Items from a data source:
※

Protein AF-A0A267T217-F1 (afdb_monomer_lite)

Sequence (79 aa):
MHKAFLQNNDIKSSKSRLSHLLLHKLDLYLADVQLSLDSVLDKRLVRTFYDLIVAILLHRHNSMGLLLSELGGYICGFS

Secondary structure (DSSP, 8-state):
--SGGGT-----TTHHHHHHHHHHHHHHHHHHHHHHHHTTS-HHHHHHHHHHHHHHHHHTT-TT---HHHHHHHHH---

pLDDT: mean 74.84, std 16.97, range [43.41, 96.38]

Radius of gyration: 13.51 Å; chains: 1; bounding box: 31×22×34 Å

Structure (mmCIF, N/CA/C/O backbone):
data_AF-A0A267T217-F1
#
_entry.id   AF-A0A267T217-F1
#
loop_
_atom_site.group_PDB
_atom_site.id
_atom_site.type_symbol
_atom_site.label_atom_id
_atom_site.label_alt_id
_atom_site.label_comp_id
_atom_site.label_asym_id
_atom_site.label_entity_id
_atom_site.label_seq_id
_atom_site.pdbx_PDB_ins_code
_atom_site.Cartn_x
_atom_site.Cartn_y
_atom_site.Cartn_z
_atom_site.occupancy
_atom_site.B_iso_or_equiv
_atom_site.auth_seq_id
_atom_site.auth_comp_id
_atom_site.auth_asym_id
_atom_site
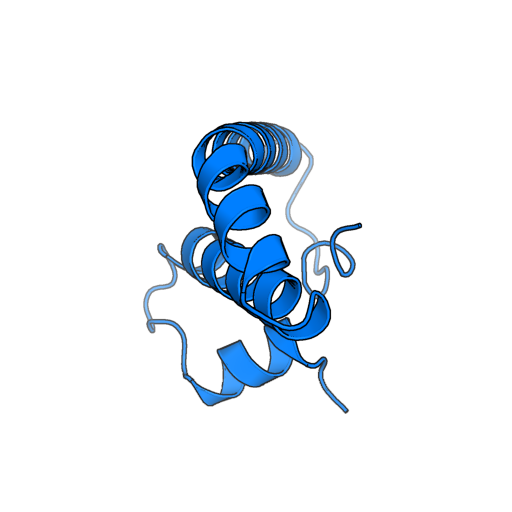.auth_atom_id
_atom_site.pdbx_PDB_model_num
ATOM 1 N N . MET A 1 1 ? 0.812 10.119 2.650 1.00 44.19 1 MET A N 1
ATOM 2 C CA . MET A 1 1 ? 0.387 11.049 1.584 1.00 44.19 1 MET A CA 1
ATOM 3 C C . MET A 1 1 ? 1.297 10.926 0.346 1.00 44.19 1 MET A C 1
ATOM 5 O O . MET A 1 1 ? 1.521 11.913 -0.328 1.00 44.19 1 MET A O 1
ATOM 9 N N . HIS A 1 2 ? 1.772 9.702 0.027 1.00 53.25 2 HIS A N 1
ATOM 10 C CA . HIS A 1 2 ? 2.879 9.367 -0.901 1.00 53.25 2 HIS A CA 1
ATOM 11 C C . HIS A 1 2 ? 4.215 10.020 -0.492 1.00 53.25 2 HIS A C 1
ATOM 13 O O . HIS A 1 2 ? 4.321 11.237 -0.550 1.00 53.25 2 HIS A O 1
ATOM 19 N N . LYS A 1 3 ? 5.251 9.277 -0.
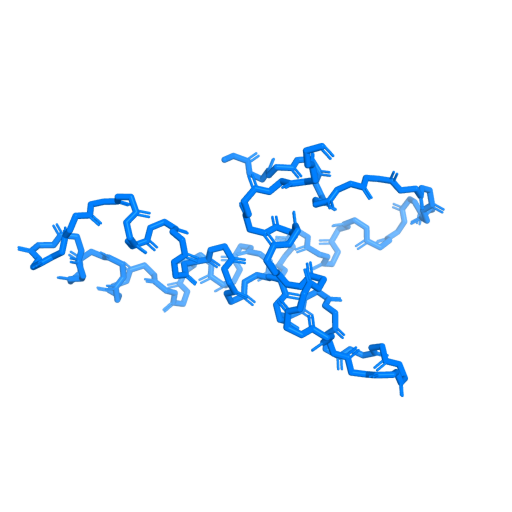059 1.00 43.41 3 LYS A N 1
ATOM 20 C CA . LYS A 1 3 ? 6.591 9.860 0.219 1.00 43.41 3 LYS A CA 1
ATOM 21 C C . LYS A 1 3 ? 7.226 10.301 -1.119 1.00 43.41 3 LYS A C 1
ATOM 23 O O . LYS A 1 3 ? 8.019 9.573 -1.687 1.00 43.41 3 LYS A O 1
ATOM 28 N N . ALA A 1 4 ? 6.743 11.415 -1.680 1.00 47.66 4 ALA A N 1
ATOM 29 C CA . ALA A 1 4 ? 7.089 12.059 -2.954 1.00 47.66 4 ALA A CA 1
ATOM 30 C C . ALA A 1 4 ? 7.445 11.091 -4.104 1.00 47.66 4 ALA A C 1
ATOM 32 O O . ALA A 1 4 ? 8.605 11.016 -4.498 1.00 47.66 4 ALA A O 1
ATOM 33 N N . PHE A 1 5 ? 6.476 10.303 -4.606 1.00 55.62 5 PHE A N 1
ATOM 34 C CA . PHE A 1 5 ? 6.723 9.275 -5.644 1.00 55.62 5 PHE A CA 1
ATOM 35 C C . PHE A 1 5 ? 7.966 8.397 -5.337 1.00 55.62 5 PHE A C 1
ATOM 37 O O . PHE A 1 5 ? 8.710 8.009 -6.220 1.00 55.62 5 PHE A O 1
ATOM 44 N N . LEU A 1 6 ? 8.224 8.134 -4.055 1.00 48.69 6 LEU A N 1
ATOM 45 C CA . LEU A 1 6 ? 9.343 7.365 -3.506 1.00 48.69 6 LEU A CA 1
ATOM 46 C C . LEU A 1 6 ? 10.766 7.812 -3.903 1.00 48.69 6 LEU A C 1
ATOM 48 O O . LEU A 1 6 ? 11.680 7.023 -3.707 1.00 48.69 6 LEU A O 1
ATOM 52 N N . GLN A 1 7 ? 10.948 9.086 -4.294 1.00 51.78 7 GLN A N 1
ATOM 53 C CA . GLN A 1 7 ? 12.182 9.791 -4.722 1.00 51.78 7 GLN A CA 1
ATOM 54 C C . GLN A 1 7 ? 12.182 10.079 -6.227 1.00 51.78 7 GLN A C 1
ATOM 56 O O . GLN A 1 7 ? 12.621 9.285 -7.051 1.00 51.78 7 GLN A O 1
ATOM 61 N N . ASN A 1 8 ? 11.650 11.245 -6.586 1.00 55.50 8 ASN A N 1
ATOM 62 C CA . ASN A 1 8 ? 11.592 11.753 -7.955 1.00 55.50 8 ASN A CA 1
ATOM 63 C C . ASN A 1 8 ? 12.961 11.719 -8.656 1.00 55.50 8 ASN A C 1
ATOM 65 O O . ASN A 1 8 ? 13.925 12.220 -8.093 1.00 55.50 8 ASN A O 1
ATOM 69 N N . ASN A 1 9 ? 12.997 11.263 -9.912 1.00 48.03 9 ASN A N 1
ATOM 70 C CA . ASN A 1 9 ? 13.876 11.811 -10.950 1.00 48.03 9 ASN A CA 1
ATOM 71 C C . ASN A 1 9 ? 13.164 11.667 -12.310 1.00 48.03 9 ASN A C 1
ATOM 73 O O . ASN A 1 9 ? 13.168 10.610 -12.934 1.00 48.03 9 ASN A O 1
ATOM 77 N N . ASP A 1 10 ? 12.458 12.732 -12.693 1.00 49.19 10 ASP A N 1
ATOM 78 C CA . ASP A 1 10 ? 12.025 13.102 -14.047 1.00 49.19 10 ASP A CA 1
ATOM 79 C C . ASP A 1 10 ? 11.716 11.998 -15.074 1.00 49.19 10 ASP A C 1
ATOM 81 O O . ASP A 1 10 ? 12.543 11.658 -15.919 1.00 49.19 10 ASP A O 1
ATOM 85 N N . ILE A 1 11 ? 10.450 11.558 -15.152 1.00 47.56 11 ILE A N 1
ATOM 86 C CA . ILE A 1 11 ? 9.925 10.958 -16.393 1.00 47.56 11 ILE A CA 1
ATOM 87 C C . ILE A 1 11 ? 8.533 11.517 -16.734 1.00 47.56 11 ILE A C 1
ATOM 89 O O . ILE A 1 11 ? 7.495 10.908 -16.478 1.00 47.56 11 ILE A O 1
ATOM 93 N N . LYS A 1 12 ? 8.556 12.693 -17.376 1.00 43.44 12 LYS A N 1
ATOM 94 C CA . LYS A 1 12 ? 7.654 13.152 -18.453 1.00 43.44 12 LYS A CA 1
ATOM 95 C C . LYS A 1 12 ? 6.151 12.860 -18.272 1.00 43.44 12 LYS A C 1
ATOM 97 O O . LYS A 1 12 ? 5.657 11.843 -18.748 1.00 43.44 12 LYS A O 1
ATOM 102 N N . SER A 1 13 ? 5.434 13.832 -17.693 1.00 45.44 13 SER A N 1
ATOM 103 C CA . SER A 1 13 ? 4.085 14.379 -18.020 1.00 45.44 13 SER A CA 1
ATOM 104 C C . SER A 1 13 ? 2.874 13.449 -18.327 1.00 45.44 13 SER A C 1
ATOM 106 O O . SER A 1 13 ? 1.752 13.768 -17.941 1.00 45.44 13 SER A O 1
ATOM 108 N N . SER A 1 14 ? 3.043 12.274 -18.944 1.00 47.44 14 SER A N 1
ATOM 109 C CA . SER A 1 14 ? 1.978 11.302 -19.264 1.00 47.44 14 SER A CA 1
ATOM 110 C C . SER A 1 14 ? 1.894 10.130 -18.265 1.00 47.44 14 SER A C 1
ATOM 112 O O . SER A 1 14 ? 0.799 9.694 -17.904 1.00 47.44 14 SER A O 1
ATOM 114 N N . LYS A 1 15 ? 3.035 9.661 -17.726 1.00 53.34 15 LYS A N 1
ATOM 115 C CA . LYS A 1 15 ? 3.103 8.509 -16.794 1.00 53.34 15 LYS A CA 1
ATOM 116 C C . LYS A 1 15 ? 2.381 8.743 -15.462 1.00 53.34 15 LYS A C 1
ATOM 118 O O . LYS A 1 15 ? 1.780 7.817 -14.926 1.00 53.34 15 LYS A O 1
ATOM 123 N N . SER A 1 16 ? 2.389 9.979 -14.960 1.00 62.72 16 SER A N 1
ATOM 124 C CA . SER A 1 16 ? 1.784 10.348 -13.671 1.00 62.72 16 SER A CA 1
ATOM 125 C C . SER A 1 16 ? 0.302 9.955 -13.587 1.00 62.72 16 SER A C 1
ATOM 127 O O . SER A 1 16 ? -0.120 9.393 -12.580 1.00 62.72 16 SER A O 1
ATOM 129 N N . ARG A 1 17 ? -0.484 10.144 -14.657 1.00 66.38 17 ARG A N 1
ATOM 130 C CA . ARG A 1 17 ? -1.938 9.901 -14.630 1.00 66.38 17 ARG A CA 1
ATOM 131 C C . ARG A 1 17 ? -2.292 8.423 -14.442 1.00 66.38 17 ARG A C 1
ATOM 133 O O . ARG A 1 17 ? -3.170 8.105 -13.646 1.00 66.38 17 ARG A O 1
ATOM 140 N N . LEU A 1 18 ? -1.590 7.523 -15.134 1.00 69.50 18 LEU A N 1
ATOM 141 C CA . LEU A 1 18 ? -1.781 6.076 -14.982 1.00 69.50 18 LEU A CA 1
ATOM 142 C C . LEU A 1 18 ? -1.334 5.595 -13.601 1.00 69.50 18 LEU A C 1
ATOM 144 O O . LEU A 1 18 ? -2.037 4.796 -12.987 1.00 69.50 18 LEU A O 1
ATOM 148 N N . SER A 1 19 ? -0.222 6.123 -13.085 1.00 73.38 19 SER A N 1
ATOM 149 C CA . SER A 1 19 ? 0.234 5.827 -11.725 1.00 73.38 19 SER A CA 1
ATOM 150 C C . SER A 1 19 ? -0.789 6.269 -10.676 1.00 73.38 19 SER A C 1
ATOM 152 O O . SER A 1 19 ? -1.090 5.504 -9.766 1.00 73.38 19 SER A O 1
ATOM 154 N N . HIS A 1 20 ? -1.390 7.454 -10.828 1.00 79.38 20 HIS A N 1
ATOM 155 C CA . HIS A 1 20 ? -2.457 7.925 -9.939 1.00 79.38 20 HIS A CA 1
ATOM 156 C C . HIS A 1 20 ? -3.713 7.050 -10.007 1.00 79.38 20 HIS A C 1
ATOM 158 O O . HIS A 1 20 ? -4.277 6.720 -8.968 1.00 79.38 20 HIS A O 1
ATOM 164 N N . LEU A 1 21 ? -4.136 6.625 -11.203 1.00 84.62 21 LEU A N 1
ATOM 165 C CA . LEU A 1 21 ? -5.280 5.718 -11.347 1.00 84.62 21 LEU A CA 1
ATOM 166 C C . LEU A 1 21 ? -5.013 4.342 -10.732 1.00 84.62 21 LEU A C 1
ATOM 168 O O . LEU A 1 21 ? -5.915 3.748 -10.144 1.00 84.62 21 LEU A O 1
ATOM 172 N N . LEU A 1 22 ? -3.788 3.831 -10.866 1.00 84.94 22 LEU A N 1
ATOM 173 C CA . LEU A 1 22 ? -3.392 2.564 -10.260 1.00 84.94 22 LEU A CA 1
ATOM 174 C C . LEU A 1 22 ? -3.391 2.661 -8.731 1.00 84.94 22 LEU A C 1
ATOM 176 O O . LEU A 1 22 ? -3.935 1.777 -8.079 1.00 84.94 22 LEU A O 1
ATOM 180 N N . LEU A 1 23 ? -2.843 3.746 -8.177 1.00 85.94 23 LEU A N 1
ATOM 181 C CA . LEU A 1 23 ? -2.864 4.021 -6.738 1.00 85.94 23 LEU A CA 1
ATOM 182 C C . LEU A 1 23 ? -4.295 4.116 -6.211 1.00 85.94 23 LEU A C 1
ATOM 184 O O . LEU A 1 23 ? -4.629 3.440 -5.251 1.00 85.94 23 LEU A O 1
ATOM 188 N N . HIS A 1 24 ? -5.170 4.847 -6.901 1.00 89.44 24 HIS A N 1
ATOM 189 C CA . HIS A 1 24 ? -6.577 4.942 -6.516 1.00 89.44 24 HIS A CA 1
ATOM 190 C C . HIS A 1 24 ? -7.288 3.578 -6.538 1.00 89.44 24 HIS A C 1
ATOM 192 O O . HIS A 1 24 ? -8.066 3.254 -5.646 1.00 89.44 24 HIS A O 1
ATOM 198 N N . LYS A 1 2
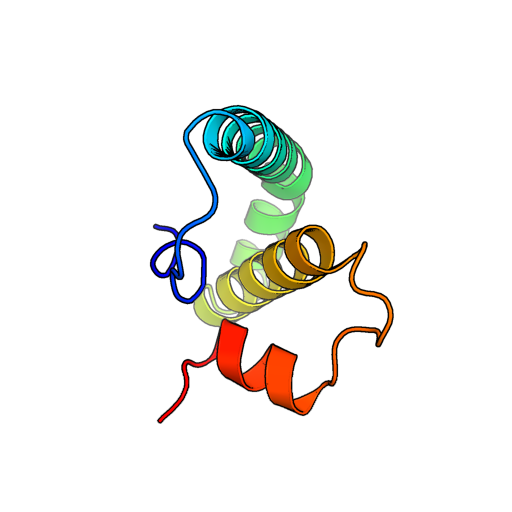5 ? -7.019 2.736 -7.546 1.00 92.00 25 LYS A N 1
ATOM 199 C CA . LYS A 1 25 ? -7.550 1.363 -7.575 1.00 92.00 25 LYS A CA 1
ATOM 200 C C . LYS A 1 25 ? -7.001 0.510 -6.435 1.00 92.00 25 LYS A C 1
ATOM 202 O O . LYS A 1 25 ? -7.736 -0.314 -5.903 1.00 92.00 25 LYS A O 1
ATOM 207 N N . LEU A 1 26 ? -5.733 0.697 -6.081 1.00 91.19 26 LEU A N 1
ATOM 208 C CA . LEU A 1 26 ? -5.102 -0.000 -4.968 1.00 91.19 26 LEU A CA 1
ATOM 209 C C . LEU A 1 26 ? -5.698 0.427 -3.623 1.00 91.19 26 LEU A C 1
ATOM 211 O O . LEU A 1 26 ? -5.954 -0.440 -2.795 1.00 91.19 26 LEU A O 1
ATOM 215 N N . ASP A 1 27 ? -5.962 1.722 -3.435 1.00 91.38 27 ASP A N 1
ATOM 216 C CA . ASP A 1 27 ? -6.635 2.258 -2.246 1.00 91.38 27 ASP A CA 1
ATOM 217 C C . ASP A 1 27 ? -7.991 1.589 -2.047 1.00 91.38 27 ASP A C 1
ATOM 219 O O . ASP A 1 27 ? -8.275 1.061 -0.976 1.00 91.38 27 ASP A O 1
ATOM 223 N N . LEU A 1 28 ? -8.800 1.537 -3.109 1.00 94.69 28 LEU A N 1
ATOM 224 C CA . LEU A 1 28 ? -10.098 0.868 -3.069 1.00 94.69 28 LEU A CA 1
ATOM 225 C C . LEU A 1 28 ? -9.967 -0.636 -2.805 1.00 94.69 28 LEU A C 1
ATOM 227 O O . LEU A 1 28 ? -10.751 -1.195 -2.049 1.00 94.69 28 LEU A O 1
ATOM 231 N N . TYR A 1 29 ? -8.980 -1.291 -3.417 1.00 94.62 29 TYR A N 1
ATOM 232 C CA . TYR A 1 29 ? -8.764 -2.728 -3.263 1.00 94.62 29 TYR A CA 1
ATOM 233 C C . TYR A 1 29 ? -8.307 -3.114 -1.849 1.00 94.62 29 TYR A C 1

※

__YOUR GOAL__.
Taking the entries above, print exactly the lines starting at the line with "ATOM 56 O O" and ending at the line with "ATOM 115 C CA", both included.

__ANSWER SECTION__.
ATOM 56 O O . GLN A 1 7 ? 12.621 9.285 -7.051 1.00 51.78 7 GLN A O 1
ATOM 61 N N . ASN A 1 8 ? 11.650 11.245 -6.586 1.00 55.50 8 ASN A N 1
ATOM 62 C CA . ASN A 1 8 ? 11.592 11.753 -7.955 1.00 55.50 8 ASN A CA 1
ATOM 63 C C . ASN A 1 8 ? 12.961 11.719 -8.656 1.00 55.50 8 ASN A C 1
ATOM 65 O O . ASN A 1 8 ? 13.925 12.220 -8.093 1.00 55.50 8 ASN A O 1
ATOM 69 N N . ASN A 1 9 ? 12.997 11.263 -9.912 1.00 48.03 9 ASN A N 1
ATOM 70 C CA . ASN A 1 9 ? 13.876 11.811 -10.950 1.00 48.03 9 ASN A CA 1
ATOM 71 C C . ASN A 1 9 ? 13.164 11.667 -12.310 1.00 48.03 9 ASN A C 1
ATOM 73 O O . ASN A 1 9 ? 13.168 10.610 -12.934 1.00 48.03 9 ASN A O 1
ATOM 77 N N . ASP A 1 10 ? 12.458 12.732 -12.693 1.00 49.19 10 ASP A N 1
ATOM 78 C CA . ASP A 1 10 ? 12.025 13.102 -14.047 1.00 49.19 10 ASP A CA 1
ATOM 79 C C . ASP A 1 10 ? 11.716 11.998 -15.074 1.00 49.19 10 ASP A C 1
ATOM 81 O O . ASP A 1 10 ? 12.543 11.658 -15.919 1.00 49.19 10 ASP A O 1
ATOM 85 N N . ILE A 1 11 ? 10.450 11.558 -15.152 1.00 47.56 11 ILE A N 1
ATOM 86 C CA . ILE A 1 11 ? 9.925 10.958 -16.393 1.00 47.56 11 ILE A CA 1
ATOM 87 C C . ILE A 1 11 ? 8.533 11.517 -16.734 1.00 47.56 11 ILE A C 1
ATOM 89 O O . ILE A 1 11 ? 7.495 10.908 -16.478 1.00 47.56 11 ILE A O 1
ATOM 93 N N . LYS A 1 12 ? 8.556 12.693 -17.376 1.00 43.44 12 LYS A N 1
ATOM 94 C CA . LYS A 1 12 ? 7.654 13.152 -18.453 1.00 43.44 12 LYS A CA 1
ATOM 95 C C . LYS A 1 12 ? 6.151 12.860 -18.272 1.00 43.44 12 LYS A C 1
ATOM 97 O O . LYS A 1 12 ? 5.657 11.843 -18.748 1.00 43.44 12 LYS A O 1
ATOM 102 N N . SER A 1 13 ? 5.434 13.832 -17.693 1.00 45.44 13 SER A N 1
ATOM 103 C CA . SER A 1 13 ? 4.085 14.379 -18.020 1.00 45.44 13 SER A CA 1
ATOM 104 C C . SER A 1 13 ? 2.874 13.449 -18.327 1.00 45.44 13 SER A C 1
ATOM 106 O O . SER A 1 13 ? 1.752 13.768 -17.941 1.00 45.44 13 SER A O 1
ATOM 108 N N . SER A 1 14 ? 3.043 12.274 -18.944 1.00 47.44 14 SER A N 1
ATOM 109 C CA . SER A 1 14 ? 1.978 11.302 -19.264 1.00 47.44 14 SER A CA 1
ATOM 110 C C . SER A 1 14 ? 1.894 10.130 -18.265 1.00 47.44 14 SER A C 1
ATOM 112 O O . SER A 1 14 ? 0.799 9.694 -17.904 1.00 47.44 14 SER A O 1
ATOM 114 N N . LYS A 1 15 ? 3.035 9.661 -17.726 1.00 53.34 15 LYS A N 1
ATOM 115 C CA . LYS A 1 15 ? 3.103 8.509 -16.794 1.00 53.34 15 LYS A CA 1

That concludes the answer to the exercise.